Maringá - O dia do casamento é um momento especial que costuma ficar marcado na memória não só do casal mas também dos convidados. Para tornar o dia inesquecível, muitas noivas optam por chegar à cerimônia a bordo de verdadeiras carruagens. Um dos veículos de maior sucesso nessas ocasiões - e considerado uma carruagem moderna - é o Galaxie.
Anos atrás, quando resolveu comprar um carro antigo, o vendedor maringaense Ricardo Sanches nem imaginava um dia trabalhar no ramo. ''Meu irmão é apaixonado por carro antigo e acabou adquirindo um. Sempre conversávamos sobre eu também ter um carro antigo e apareceu esse Landau. Hoje realizo casamentos e outros eventos com esse carro'', diz Sanches, orgulhoso ao mostrar seu Ford Galaxie Landau 1980 na cor azul.
Ele explica que continua com a sua rotina de trabalho como representante de vendas, mas cada vez mais aparecem cerimoniais em que o Landau é peça-chave: ''Nunca tive a intenção de transformar meu carro em negócio, mas acabou acontecendo e fiz até algumas adaptações para isso'', comenta.

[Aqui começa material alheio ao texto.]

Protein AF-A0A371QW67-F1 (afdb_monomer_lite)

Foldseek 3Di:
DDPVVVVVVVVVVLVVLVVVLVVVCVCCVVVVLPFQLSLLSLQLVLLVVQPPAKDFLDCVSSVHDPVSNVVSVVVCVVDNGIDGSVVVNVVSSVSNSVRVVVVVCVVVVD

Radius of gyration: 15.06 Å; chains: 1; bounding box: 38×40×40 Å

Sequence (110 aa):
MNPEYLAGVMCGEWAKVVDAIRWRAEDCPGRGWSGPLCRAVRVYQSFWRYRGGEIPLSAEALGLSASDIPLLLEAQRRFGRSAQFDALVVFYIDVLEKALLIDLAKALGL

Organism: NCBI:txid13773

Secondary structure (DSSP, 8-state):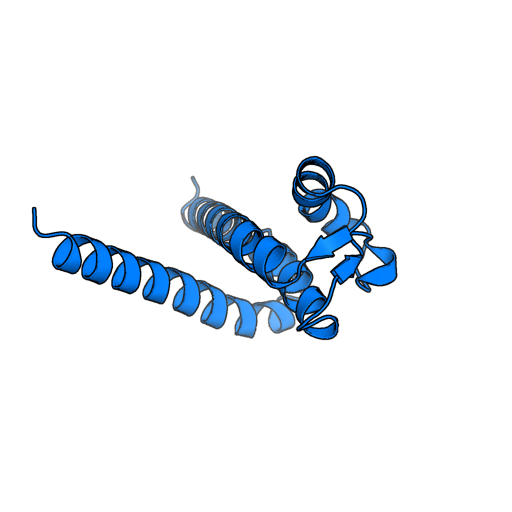
--HHHHHHHHHHHHHHHHHHHHHHHHHTTTTTT-SHHHHHHHHHHHGGGGTTSEEE--TTTTT--GGGHHHHHHHHHHHTTEEEHHHHH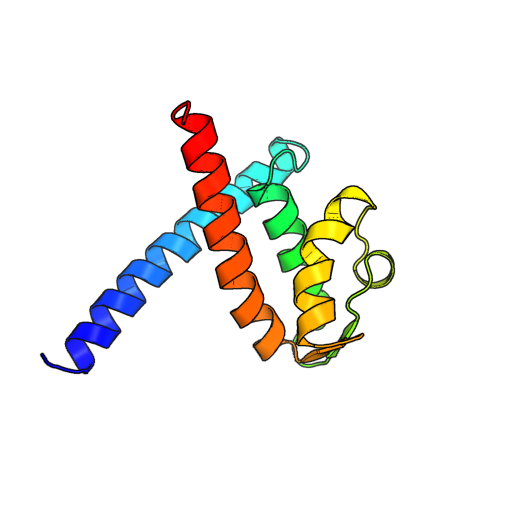HHHHHHHHHHHHHHHHHHHT-

Structure (mmCIF, N/CA/C/O backbone):
data_AF-A0A371QW67-F1
#
_entry.id   AF-A0A371QW67-F1
#
loop_
_atom_site.group_PDB
_atom_site.id
_atom_site.type_symbol
_atom_site.label_atom_id
_atom_site.label_alt_id
_atom_site.label_comp_id
_atom_site.label_asym_id
_atom_site.label_entity_id
_atom_site.label_seq_id
_atom_site.pdbx_PDB_ins_code
_atom_site.Cartn_x
_atom_site.Cartn_y
_atom_site.Cartn_z
_atom_site.occupancy
_atom_site.B_iso_or_equiv
_atom_site.auth_seq_id
_atom_site.auth_comp_id
_atom_site.auth_asym_id
_atom_site.auth_atom_id
_atom_site.pdbx_PDB_model_num
ATOM 1 N N . MET A 1 1 ? 22.614 -28.258 3.842 1.00 52.66 1 MET A N 1
ATOM 2 C CA . MET A 1 1 ? 21.156 -28.031 3.737 1.00 52.66 1 MET A CA 1
ATOM 3 C C . MET A 1 1 ? 20.855 -27.849 2.253 1.00 52.66 1 MET A C 1
ATOM 5 O O . MET A 1 1 ? 21.541 -27.041 1.643 1.00 52.66 1 MET A O 1
ATOM 9 N N . ASN A 1 2 ? 19.988 -28.670 1.646 1.00 58.09 2 ASN A N 1
ATOM 10 C CA . ASN A 1 2 ? 19.769 -28.647 0.189 1.00 58.09 2 ASN A CA 1
ATOM 11 C C . ASN A 1 2 ? 19.076 -27.319 -0.216 1.00 58.09 2 ASN A C 1
ATOM 13 O O . ASN A 1 2 ? 18.038 -27.010 0.375 1.00 58.09 2 ASN A O 1
ATOM 17 N N . PRO A 1 3 ? 19.617 -26.531 -1.167 1.00 56.84 3 PRO A N 1
ATOM 18 C CA . PRO A 1 3 ? 18.998 -25.289 -1.637 1.00 56.84 3 PRO A CA 1
ATOM 19 C C . PRO A 1 3 ? 17.536 -25.452 -2.079 1.00 56.84 3 PRO A C 1
ATOM 21 O O . PRO A 1 3 ? 16.724 -24.564 -1.836 1.00 56.84 3 PRO A O 1
ATOM 24 N N . GLU A 1 4 ? 17.176 -26.600 -2.655 1.00 55.78 4 GLU A N 1
ATOM 25 C CA . GLU A 1 4 ? 15.801 -26.899 -3.084 1.00 55.78 4 GLU A CA 1
ATOM 26 C C . GLU A 1 4 ? 14.837 -27.054 -1.901 1.00 55.78 4 GLU A C 1
ATOM 28 O O . GLU A 1 4 ? 13.680 -26.647 -1.973 1.00 55.78 4 GLU A O 1
ATOM 33 N N . TYR A 1 5 ? 15.324 -27.588 -0.777 1.00 43.91 5 TYR A N 1
ATOM 34 C CA . TYR A 1 5 ? 14.545 -27.706 0.455 1.00 43.91 5 TYR A CA 1
ATOM 35 C C . TYR A 1 5 ? 14.301 -26.331 1.088 1.00 43.91 5 TYR A C 1
ATOM 37 O O . TYR A 1 5 ? 13.185 -26.031 1.500 1.00 43.91 5 TYR A O 1
ATOM 45 N N . LEU A 1 6 ? 15.325 -25.470 1.109 1.00 43.38 6 LEU A N 1
ATOM 46 C CA . LEU A 1 6 ? 15.193 -24.082 1.568 1.00 43.38 6 LEU A CA 1
ATOM 47 C C . LEU A 1 6 ? 14.216 -23.291 0.690 1.00 43.38 6 LEU A C 1
ATOM 49 O O . LEU A 1 6 ? 13.342 -22.607 1.216 1.00 43.38 6 LEU A O 1
ATOM 53 N N . ALA A 1 7 ? 14.309 -23.443 -0.633 1.00 51.59 7 ALA A N 1
ATOM 54 C CA . ALA A 1 7 ? 13.376 -22.826 -1.568 1.00 51.59 7 ALA A CA 1
ATOM 55 C C . ALA A 1 7 ? 11.938 -23.336 -1.368 1.00 51.59 7 ALA A C 1
ATOM 57 O O . ALA A 1 7 ? 11.008 -22.533 -1.358 1.00 51.59 7 ALA A O 1
ATOM 58 N N . GLY A 1 8 ? 11.748 -24.641 -1.152 1.00 47.72 8 GLY A N 1
ATOM 59 C CA . GLY A 1 8 ? 10.433 -25.239 -0.902 1.00 47.72 8 GLY A CA 1
ATOM 60 C C . GLY A 1 8 ? 9.782 -24.767 0.402 1.00 47.72 8 GLY A C 1
ATOM 61 O O . GLY A 1 8 ? 8.601 -24.420 0.405 1.00 47.72 8 GLY A O 1
ATOM 62 N N . VAL A 1 9 ? 10.550 -24.695 1.496 1.00 56.19 9 VAL A N 1
ATOM 63 C CA . VAL A 1 9 ? 10.068 -24.178 2.790 1.00 56.19 9 VAL A CA 1
ATOM 64 C C . VAL A 1 9 ? 9.720 -22.694 2.683 1.00 56.19 9 VAL A C 1
ATOM 66 O O . VAL A 1 9 ? 8.609 -22.311 3.047 1.00 56.19 9 VAL A O 1
ATOM 69 N N . MET A 1 10 ? 10.603 -21.881 2.094 1.00 57.22 10 MET A N 1
ATOM 70 C CA . MET A 1 10 ? 10.341 -20.454 1.890 1.00 57.22 10 MET A CA 1
ATOM 71 C C . MET A 1 10 ? 9.120 -20.213 0.998 1.00 57.22 10 MET A C 1
ATOM 73 O O . MET A 1 10 ? 8.293 -19.365 1.318 1.00 57.22 10 MET A O 1
ATOM 77 N N . CYS A 1 11 ? 8.956 -20.970 -0.091 1.00 60.62 11 CYS A N 1
ATOM 78 C CA . CYS A 1 11 ? 7.769 -20.861 -0.945 1.00 60.62 11 CYS A CA 1
ATOM 79 C C . CYS A 1 11 ? 6.485 -21.237 -0.192 1.00 60.62 11 CYS A C 1
ATOM 81 O O . CYS A 1 11 ? 5.459 -20.582 -0.371 1.00 60.62 11 CYS A O 1
ATOM 83 N N . GLY A 1 12 ? 6.531 -22.261 0.666 1.00 66.25 12 GLY A N 1
ATOM 84 C CA . GLY A 1 12 ? 5.389 -22.671 1.486 1.00 66.25 12 GLY A CA 1
ATOM 85 C C . GLY A 1 12 ? 5.000 -21.641 2.551 1.00 66.25 12 GLY A C 1
ATOM 86 O O . GLY A 1 12 ? 3.812 -21.439 2.805 1.00 66.25 12 GLY A O 1
ATOM 87 N N . GLU A 1 13 ? 5.973 -20.970 3.164 1.00 69.62 13 GLU A N 1
ATOM 88 C CA . GLU A 1 13 ? 5.728 -19.885 4.124 1.00 69.62 13 GLU A CA 1
ATOM 89 C C . GLU A 1 13 ? 5.176 -18.635 3.432 1.00 69.62 13 GLU A C 1
ATOM 91 O O . GLU A 1 13 ? 4.160 -18.090 3.870 1.00 69.62 13 GLU A O 1
ATOM 96 N N . TRP A 1 14 ? 5.752 -18.256 2.290 1.00 67.00 14 TRP A N 1
ATOM 97 C CA . TRP A 1 14 ? 5.242 -17.159 1.468 1.00 67.00 14 TRP A CA 1
ATOM 98 C C . TRP A 1 14 ? 3.817 -17.406 0.976 1.00 67.00 14 TRP A C 1
ATOM 100 O O . TRP A 1 14 ? 2.990 -16.497 1.029 1.00 67.00 14 TRP A O 1
ATOM 110 N N . ALA A 1 15 ? 3.491 -18.633 0.561 1.00 71.69 15 ALA A N 1
ATOM 111 C CA . ALA A 1 15 ? 2.135 -18.989 0.152 1.00 71.69 15 ALA A CA 1
ATOM 112 C C . ALA A 1 15 ? 1.119 -18.771 1.285 1.00 71.69 15 ALA A C 1
ATOM 114 O O . ALA A 1 15 ? 0.059 -18.195 1.050 1.00 71.69 15 ALA A O 1
ATOM 115 N N . LYS A 1 16 ? 1.463 -19.138 2.527 1.00 74.12 16 LYS A N 1
ATOM 116 C CA . LYS A 1 16 ? 0.597 -18.906 3.697 1.00 74.12 16 LYS A CA 1
ATOM 117 C C . LYS A 1 16 ? 0.393 -17.421 3.983 1.00 74.12 16 LYS A C 1
ATOM 119 O O . LYS A 1 16 ? -0.724 -17.020 4.303 1.00 74.12 16 LYS A O 1
ATOM 124 N N . VAL A 1 17 ? 1.446 -16.610 3.871 1.00 71.81 17 VAL A N 1
ATOM 125 C CA . VAL A 1 17 ? 1.356 -15.152 4.047 1.00 71.81 17 VAL A CA 1
ATOM 126 C C . VAL A 1 17 ? 0.457 -14.546 2.969 1.00 71.81 17 VAL A C 1
ATOM 128 O O . VAL A 1 17 ? -0.458 -13.789 3.288 1.00 71.81 17 VAL A O 1
ATOM 131 N N . VAL A 1 18 ? 0.648 -14.938 1.708 1.00 72.50 18 VAL A N 1
ATOM 132 C CA . VAL A 1 18 ? -0.181 -14.486 0.581 1.00 72.50 18 VAL A CA 1
ATOM 133 C C . VAL A 1 18 ? -1.641 -14.913 0.748 1.00 72.50 18 VAL A C 1
ATOM 135 O O . VAL A 1 18 ? -2.535 -14.091 0.550 1.00 72.50 18 VAL A O 1
ATOM 138 N N . ASP A 1 19 ? -1.907 -16.150 1.166 1.00 78.44 19 ASP A N 1
ATOM 139 C CA . ASP A 1 19 ? -3.266 -16.634 1.431 1.00 78.44 19 ASP A CA 1
ATOM 140 C C . ASP A 1 19 ? -3.925 -15.890 2.603 1.00 78.44 19 ASP A C 1
ATOM 142 O O . ASP A 1 19 ? -5.098 -15.519 2.515 1.00 78.44 19 ASP A O 1
ATOM 146 N N . ALA A 1 20 ? -3.180 -15.615 3.679 1.00 73.88 20 ALA A N 1
ATOM 147 C CA . ALA A 1 20 ? -3.671 -14.836 4.814 1.00 73.88 20 ALA A CA 1
ATOM 148 C C . ALA A 1 20 ? -3.992 -13.388 4.414 1.00 73.88 20 ALA A C 1
ATOM 150 O O . ALA A 1 20 ? -5.033 -12.853 4.806 1.00 73.88 20 ALA A O 1
ATOM 151 N N . ILE A 1 21 ? -3.132 -12.766 3.599 1.00 76.31 21 ILE A N 1
ATOM 152 C CA . ILE A 1 21 ? -3.375 -11.438 3.027 1.00 76.31 21 ILE A CA 1
ATOM 153 C C . ILE A 1 21 ? -4.611 -11.473 2.124 1.00 76.31 21 ILE A C 1
ATOM 155 O O . ILE A 1 21 ? -5.454 -10.588 2.253 1.00 76.31 21 ILE A O 1
ATOM 159 N N . ARG A 1 22 ? -4.763 -12.487 1.258 1.00 79.69 22 ARG A N 1
ATOM 160 C CA . ARG A 1 22 ? -5.938 -12.642 0.382 1.00 79.69 22 ARG A CA 1
ATOM 161 C C . ARG A 1 22 ? -7.224 -12.734 1.196 1.00 79.69 22 ARG A C 1
ATOM 163 O O . ARG A 1 22 ? -8.142 -11.956 0.959 1.00 79.69 22 ARG A O 1
ATOM 170 N N . TRP A 1 23 ? -7.270 -13.630 2.179 1.00 79.12 23 TRP A N 1
ATOM 171 C CA . TRP A 1 23 ? -8.449 -13.807 3.027 1.00 79.12 23 TRP A CA 1
ATOM 172 C C . TRP A 1 23 ? -8.813 -12.516 3.776 1.00 79.12 23 TRP A C 1
ATOM 174 O O . TRP A 1 23 ? -9.973 -12.112 3.811 1.00 79.12 23 TRP A O 1
ATOM 184 N N . ARG A 1 24 ? -7.818 -11.801 4.320 1.00 74.31 24 ARG A N 1
ATOM 185 C CA . ARG A 1 24 ? -8.048 -10.496 4.961 1.00 74.31 24 ARG A CA 1
ATOM 186 C C . ARG A 1 24 ? -8.499 -9.428 3.967 1.00 74.31 24 ARG A C 1
ATOM 188 O O . ARG A 1 24 ? -9.353 -8.618 4.314 1.00 74.31 24 ARG A O 1
ATOM 195 N N . ALA A 1 25 ? -7.957 -9.423 2.752 1.00 75.62 25 ALA A N 1
ATOM 196 C CA . ALA A 1 25 ? -8.319 -8.475 1.704 1.00 75.62 25 ALA A CA 1
ATOM 197 C C . ALA A 1 25 ? -9.788 -8.598 1.279 1.00 75.62 25 ALA A C 1
ATOM 199 O O . ALA A 1 25 ? -10.401 -7.580 0.967 1.00 75.62 25 ALA A O 1
ATOM 200 N N . GLU A 1 26 ? -10.354 -9.805 1.303 1.00 81.62 26 GLU A N 1
ATOM 201 C CA . GLU A 1 26 ? -11.780 -10.043 1.034 1.00 81.62 26 GLU A CA 1
ATOM 202 C C . GLU A 1 26 ? -12.687 -9.444 2.125 1.00 81.62 26 GLU A C 1
ATOM 204 O O . GLU A 1 26 ? -13.772 -8.949 1.826 1.00 81.62 26 GLU A O 1
ATOM 209 N N . ASP A 1 27 ? -12.221 -9.409 3.376 1.00 83.69 27 ASP A N 1
ATOM 210 C CA . ASP A 1 27 ? -12.964 -8.878 4.530 1.00 83.69 27 ASP A CA 1
ATOM 211 C C . ASP A 1 27 ? -12.813 -7.346 4.694 1.00 83.69 27 ASP A C 1
ATOM 213 O O . ASP A 1 27 ? -13.677 -6.654 5.240 1.00 83.69 27 ASP A O 1
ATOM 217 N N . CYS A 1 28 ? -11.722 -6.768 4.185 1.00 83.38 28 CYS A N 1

A mudança em questão é facilmente notada, afinal todo o teto do Landau foi removido dando a ele um ar de possante conversível de encher os olhos. A alteração é significativa e talvez os mais apaixonados pela originalidade da linha Galaxie questionem a opção de Sanches, porém ele garante que a versão conversível chama ainda mais a atenção que as características originais do modelo.
Ele afirma que apesar da pequena modificação o veículo preza por sua originalidade, inclusive no que se refere ao motor. A potência do V8 302, também conhecido como motor canadense, é facilmente notada quando o automóvel está ligado: o som marcante do propulsor atrai admiradores. ''Esse carro fez história não só pela beleza e conforto, mas também por esse motor'', diz Sanches.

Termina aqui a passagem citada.